Friday, June 19, 2009

is our name us New Zealand?

I like the idea of French Polynesians picking a new name for themselves:

"Oscar Temaru has been campaigning for a name change in French Polynesia to symbolise increased independence from France, but his suggested alternative has caused ripples among some.

Temaru has put forward Maohi Nui, a name that refers to the indigenous people of French Polynesia in the language of the archipelago’s most famous island, Tahiti.

But inhabitants of another island group, Marquesas Islands, know Maohi as a raunchy word for touching a woman’s sexual parts, Tahiti-Pacifique magazine publisher Alex du Prel said. “For Tahitians it is a fine word, but for Marquesans it is very sexual and not really the type of name you want to have to symbolise your country," du Prel said."

I'd imagine we'll have similar arguements here, when the name of this country gets changed.

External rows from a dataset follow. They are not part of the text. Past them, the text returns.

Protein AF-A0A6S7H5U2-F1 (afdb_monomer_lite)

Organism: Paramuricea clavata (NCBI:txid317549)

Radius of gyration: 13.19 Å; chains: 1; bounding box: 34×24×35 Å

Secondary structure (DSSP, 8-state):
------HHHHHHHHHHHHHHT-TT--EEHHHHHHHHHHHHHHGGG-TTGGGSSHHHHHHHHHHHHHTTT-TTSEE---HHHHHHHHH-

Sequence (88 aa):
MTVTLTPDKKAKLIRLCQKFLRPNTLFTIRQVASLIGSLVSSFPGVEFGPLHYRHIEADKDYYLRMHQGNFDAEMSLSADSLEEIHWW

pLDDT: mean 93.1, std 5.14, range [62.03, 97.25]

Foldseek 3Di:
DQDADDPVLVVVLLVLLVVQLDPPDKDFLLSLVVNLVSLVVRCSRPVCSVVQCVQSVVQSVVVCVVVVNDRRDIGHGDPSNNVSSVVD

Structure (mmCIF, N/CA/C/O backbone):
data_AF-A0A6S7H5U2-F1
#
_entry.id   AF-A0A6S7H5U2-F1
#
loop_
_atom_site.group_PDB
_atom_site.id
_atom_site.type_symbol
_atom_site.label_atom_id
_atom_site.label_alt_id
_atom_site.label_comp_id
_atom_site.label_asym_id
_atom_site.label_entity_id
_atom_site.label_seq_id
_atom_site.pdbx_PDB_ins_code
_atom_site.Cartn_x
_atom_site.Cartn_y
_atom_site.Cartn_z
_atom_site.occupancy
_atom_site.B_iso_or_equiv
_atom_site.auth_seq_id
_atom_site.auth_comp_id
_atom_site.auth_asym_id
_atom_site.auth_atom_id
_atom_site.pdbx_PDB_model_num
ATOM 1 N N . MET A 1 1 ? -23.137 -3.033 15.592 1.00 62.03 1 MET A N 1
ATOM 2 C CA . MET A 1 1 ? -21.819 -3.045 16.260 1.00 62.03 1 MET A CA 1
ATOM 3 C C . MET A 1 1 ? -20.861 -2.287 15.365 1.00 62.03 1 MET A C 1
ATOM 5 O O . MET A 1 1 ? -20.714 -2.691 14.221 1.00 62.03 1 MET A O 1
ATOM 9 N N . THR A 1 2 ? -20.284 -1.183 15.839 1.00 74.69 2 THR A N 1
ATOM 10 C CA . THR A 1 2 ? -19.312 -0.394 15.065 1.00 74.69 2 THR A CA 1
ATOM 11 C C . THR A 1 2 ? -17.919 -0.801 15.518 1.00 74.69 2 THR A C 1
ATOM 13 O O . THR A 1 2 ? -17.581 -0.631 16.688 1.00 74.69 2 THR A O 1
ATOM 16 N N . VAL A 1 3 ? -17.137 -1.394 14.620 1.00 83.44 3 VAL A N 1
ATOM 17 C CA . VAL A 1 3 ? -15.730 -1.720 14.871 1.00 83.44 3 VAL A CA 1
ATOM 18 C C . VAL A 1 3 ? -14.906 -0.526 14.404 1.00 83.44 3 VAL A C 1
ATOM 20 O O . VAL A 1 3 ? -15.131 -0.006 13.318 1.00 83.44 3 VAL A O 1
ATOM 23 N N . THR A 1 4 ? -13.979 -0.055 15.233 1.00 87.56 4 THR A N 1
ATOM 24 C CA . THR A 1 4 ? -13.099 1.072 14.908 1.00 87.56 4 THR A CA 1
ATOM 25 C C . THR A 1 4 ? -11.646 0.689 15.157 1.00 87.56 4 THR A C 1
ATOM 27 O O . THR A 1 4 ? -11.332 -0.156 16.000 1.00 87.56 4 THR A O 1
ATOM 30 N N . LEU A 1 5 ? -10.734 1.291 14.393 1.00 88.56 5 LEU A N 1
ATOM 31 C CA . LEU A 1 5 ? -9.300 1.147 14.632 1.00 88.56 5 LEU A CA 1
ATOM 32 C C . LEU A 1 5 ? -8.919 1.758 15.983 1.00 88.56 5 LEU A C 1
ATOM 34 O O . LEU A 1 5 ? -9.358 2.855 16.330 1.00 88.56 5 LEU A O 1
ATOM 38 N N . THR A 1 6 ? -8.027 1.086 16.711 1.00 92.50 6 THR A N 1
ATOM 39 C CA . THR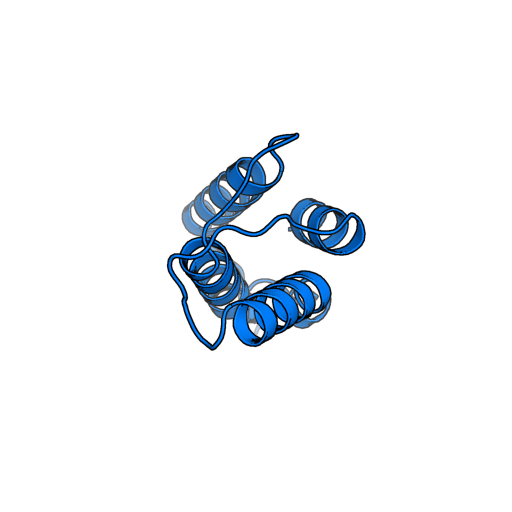 A 1 6 ? -7.398 1.691 17.887 1.00 92.50 6 THR A CA 1
ATOM 40 C C . THR A 1 6 ? -6.493 2.857 17.465 1.00 92.50 6 THR A C 1
ATOM 42 O O . THR A 1 6 ? -5.949 2.833 16.352 1.00 92.50 6 THR A O 1
ATOM 45 N N . PRO A 1 7 ? -6.277 3.858 18.339 1.00 91.69 7 PRO A N 1
ATOM 46 C CA . PRO A 1 7 ? -5.423 5.007 18.031 1.00 91.69 7 PRO A CA 1
ATOM 47 C C . PRO A 1 7 ? -4.029 4.605 17.528 1.00 91.69 7 PRO A C 1
ATOM 49 O O . PRO A 1 7 ? -3.554 5.144 16.529 1.00 91.69 7 PRO A O 1
ATOM 52 N N . ASP A 1 8 ? -3.422 3.587 18.142 1.00 93.31 8 ASP A N 1
ATOM 53 C CA . ASP A 1 8 ? -2.096 3.089 17.758 1.00 93.31 8 ASP A CA 1
ATOM 54 C C . ASP A 1 8 ? -2.077 2.484 16.351 1.00 93.31 8 ASP A C 1
ATOM 56 O O . ASP A 1 8 ? -1.153 2.724 15.570 1.00 93.31 8 ASP A O 1
ATOM 60 N N . LYS A 1 9 ? -3.113 1.709 15.995 1.00 91.50 9 LYS A N 1
ATOM 61 C CA . LYS A 1 9 ? -3.229 1.119 14.655 1.00 91.50 9 LYS A CA 1
ATOM 62 C C . LYS A 1 9 ? -3.442 2.199 13.601 1.00 91.50 9 LYS A C 1
ATOM 64 O O . LYS A 1 9 ? -2.802 2.138 12.555 1.00 91.50 9 LYS A O 1
ATOM 69 N N . LYS A 1 10 ? -4.269 3.207 13.898 1.00 92.25 10 LYS A N 1
ATOM 70 C CA . LYS A 1 10 ? -4.479 4.362 13.015 1.00 92.25 10 LYS A CA 1
ATOM 71 C C . LYS A 1 10 ? -3.174 5.128 12.786 1.00 92.25 10 LYS A C 1
ATOM 73 O O . LYS A 1 10 ? -2.804 5.371 11.644 1.00 92.25 10 LYS A O 1
ATOM 78 N N . ALA A 1 11 ? -2.433 5.441 13.850 1.00 94.00 11 ALA A N 1
ATOM 79 C CA . ALA A 1 11 ? -1.150 6.135 13.744 1.00 94.00 11 ALA A CA 1
ATOM 80 C C . ALA A 1 11 ? -0.120 5.331 12.930 1.00 94.00 11 ALA A C 1
ATOM 82 O O . ALA A 1 11 ? 0.598 5.891 12.098 1.00 94.00 11 ALA A O 1
ATOM 83 N N . LYS A 1 12 ? -0.069 4.006 13.127 1.00 94.44 12 LYS A N 1
ATOM 84 C CA . LYS A 1 12 ? 0.793 3.113 12.343 1.00 94.44 12 LYS A CA 1
ATOM 85 C C . LYS A 1 12 ? 0.418 3.115 10.858 1.00 94.44 12 LYS A C 1
ATOM 87 O O . LYS A 1 12 ? 1.324 3.156 10.030 1.00 94.44 12 LYS A O 1
ATOM 92 N N . LEU A 1 13 ? -0.877 3.080 10.540 1.00 94.12 13 LEU A N 1
ATOM 93 C CA . LEU A 1 13 ? -1.385 3.100 9.168 1.00 94.12 13 LEU A CA 1
ATOM 94 C C . LEU A 1 13 ? -1.025 4.415 8.466 1.00 94.12 13 LEU A C 1
ATOM 96 O O . LEU A 1 13 ? -0.378 4.381 7.427 1.00 94.12 13 LEU A O 1
ATOM 100 N N . ILE A 1 14 ? -1.309 5.557 9.100 1.00 93.88 14 ILE A N 1
ATOM 101 C CA . ILE A 1 14 ? -0.982 6.891 8.568 1.00 93.88 14 ILE A CA 1
ATOM 102 C C . ILE A 1 14 ? 0.522 7.023 8.309 1.00 93.88 14 ILE A C 1
ATOM 104 O O . ILE A 1 14 ? 0.944 7.468 7.244 1.00 93.88 14 ILE A O 1
ATOM 108 N N . ARG A 1 15 ? 1.363 6.594 9.260 1.00 94.69 15 ARG A N 1
ATOM 109 C CA . ARG A 1 15 ? 2.824 6.622 9.091 1.00 94.69 15 ARG A CA 1
ATOM 110 C C . ARG A 1 15 ? 3.281 5.754 7.918 1.00 94.69 15 ARG A C 1
ATOM 112 O O . ARG A 1 15 ? 4.267 6.083 7.255 1.00 94.69 15 ARG A O 1
ATOM 119 N N . LEU A 1 16 ? 2.600 4.634 7.690 1.00 94.62 16 LEU A N 1
ATOM 120 C CA . LEU A 1 16 ? 2.864 3.754 6.563 1.00 94.62 16 LEU A CA 1
ATOM 121 C C . LEU A 1 16 ? 2.480 4.468 5.258 1.00 94.62 16 LEU A C 1
ATOM 123 O O . LEU A 1 16 ? 3.355 4.608 4.412 1.00 94.62 16 LEU A O 1
ATOM 127 N N . CYS A 1 17 ? 1.272 5.028 5.135 1.00 94.56 17 CYS A N 1
ATOM 128 C CA . CYS A 1 17 ? 0.835 5.802 3.963 1.00 94.56 17 CYS A CA 1
ATOM 129 C C . CYS A 1 17 ? 1.786 6.970 3.641 1.00 94.56 17 CYS A C 1
ATOM 131 O O . CYS A 1 17 ? 2.261 7.103 2.514 1.00 94.56 17 CYS A O 1
ATOM 133 N N . GLN A 1 18 ? 2.194 7.747 4.650 1.00 93.88 18 GLN A N 1
ATOM 134 C CA . GLN A 1 18 ? 3.148 8.856 4.498 1.00 93.88 18 GLN A CA 1
ATOM 135 C C . GLN A 1 18 ? 4.510 8.434 3.928 1.00 93.88 18 GLN A C 1
ATOM 137 O O . GLN A 1 18 ? 5.192 9.235 3.288 1.00 93.88 18 GLN A O 1
ATOM 142 N N . LYS A 1 19 ? 4.940 7.186 4.155 1.00 92.75 19 LYS A N 1
ATOM 143 C CA . LYS A 1 19 ? 6.172 6.659 3.555 1.00 92.75 19 LYS A CA 1
ATOM 144 C C . LYS A 1 19 ? 6.032 6.510 2.037 1.00 92.75 19 LYS A C 1
ATOM 146 O O . LYS A 1 19 ? 7.013 6.740 1.334 1.00 92.75 19 LYS A O 1
ATOM 151 N N . PHE A 1 20 ? 4.846 6.135 1.559 1.00 92.25 20 PHE A N 1
ATOM 152 C CA . PHE A 1 20 ? 4.565 5.906 0.141 1.00 92.25 20 PHE A CA 1
ATOM 153 C C . PHE A 1 20 ? 4.206 7.185 -0.629 1.00 92.25 20 PHE A C 1
ATOM 155 O O . PHE A 1 20 ? 4.396 7.229 -1.836 1.00 92.25 20 PHE A O 1
ATOM 162 N N . LEU A 1 21 ? 3.800 8.256 0.062 1.00 92.31 21 LEU A N 1
ATOM 163 C CA . LEU A 1 21 ? 3.538 9.579 -0.532 1.00 92.31 21 LEU A CA 1
ATOM 164 C C . LEU A 1 21 ? 4.803 10.411 -0.811 1.00 92.31 21 LEU A C 1
ATOM 166 O O . LEU A 1 21 ? 4.713 11.589 -1.159 1.00 92.31 21 LEU A O 1
ATOM 170 N N . ARG A 1 22 ? 6.001 9.848 -0.625 1.00 88.00 22 ARG A N 1
ATOM 171 C CA . ARG A 1 22 ? 7.244 10.578 -0.894 1.00 88.00 22 ARG A CA 1
ATOM 172 C C . ARG A 1 22 ? 7.444 10.737 -2.407 1.00 88.00 22 ARG A C 1
ATOM 174 O O . ARG A 1 22 ? 7.434 9.731 -3.117 1.00 88.00 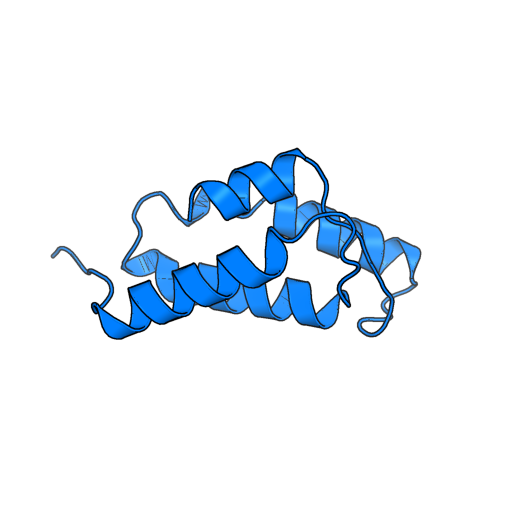22 ARG A O 1
ATOM 181 N N . PRO A 1 23 ? 7.674 11.964 -2.910 1.00 80.06 23 PRO A N 1
ATOM 182 C CA . PRO A 1 23 ? 7.855 12.196 -4.339 1.00 80.06 23 PRO A CA 1
ATOM 183 C C . PRO A 1 23 ? 9.082 11.447 -4.872 1.00 80.06 23 PRO A C 1
ATOM 185 O O . PRO A 1 23 ? 10.054 11.234 -4.144 1.00 80.06 23 PRO A O 1
ATOM 188 N N . ASN A 1 24 ? 9.023 11.051 -6.147 1.00 78.50 24 ASN A N 1
ATOM 189 C CA . ASN A 1 24 ? 10.091 10.365 -6.888 1.00 78.50 24 ASN A CA 1
ATOM 190 C C . ASN A 1 24 ? 10.685 9.135 -6.179 1.00 78.50 24 ASN A C 1
ATOM 192 O O . ASN A 1 24 ? 11.861 8.818 -6.356 1.00 78.50 24 ASN A O 1
ATOM 196 N N . THR A 1 25 ? 9.891 8.447 -5.358 1.00 85.62 25 THR A N 1
ATOM 197 C CA . THR A 1 25 ? 10.344 7.244 -4.659 1.00 85.62 25 THR A CA 1
ATOM 198 C C . THR A 1 25 ? 9.916 6.008 -5.439 1.00 85.62 25 THR A C 1
ATOM 200 O O . THR A 1 25 ? 8.741 5.852 -5.769 1.00 85.62 25 THR A O 1
ATOM 203 N N . LEU A 1 26 ? 10.878 5.134 -5.727 1.00 92.00 26 LEU A N 1
ATOM 204 C CA . LEU A 1 26 ? 10.613 3.790 -6.225 1.00 92.00 26 LEU A CA 1
ATOM 205 C C . LEU A 1 26 ? 10.408 2.849 -5.039 1.00 92.00 26 LEU A C 1
ATOM 207 O O . LEU A 1 26 ? 11.089 2.951 -4.014 1.00 92.00 26 LEU A O 1
ATOM 211 N N . PHE A 1 27 ? 9.462 1.931 -5.184 1.00 94.62 27 PHE A N 1
ATOM 212 C CA . PHE A 1 27 ? 9.159 0.919 -4.181 1.00 94.62 27 PHE A CA 1
ATOM 213 C C . PHE A 1 27 ? 9.297 -0.455 -4.804 1.00 94.62 27 PHE A C 1
ATOM 215 O O . PHE A 1 27 ? 9.008 -0.633 -5.983 1.00 94.62 27 PHE A O 1
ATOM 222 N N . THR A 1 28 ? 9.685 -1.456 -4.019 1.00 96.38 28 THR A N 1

I know, I know... but it will happen.

And I'm not disrespecting anyone who has died for this country. The didn't die for the name, they died for the country. The name of the country does have connotations, obviously, but what is the name 'New Zealand' saying about us? Is the name New Zealand so important in its own right, that we can't change it? And if it's too hard to contemplate changing the name - what is that saying about us?

I'm pretty clear in what I believe.

We won't be a proper country until we do change our name. And change it to a maori name that reflects the status of maori as tangata whenua and the indigenous people of this land. The name "New Zealand" is a yoke that is holding us back. I'm not against some combination name to reflect the reality of our bicultural society. I just would like the bigger 'bi' in bicultural to be on the maori side, not the other.

Changing the name will change the mindset, change the paradigm. It will be a big, agonising for some, liberating for all, eventually, step towards making this country achieve its potential.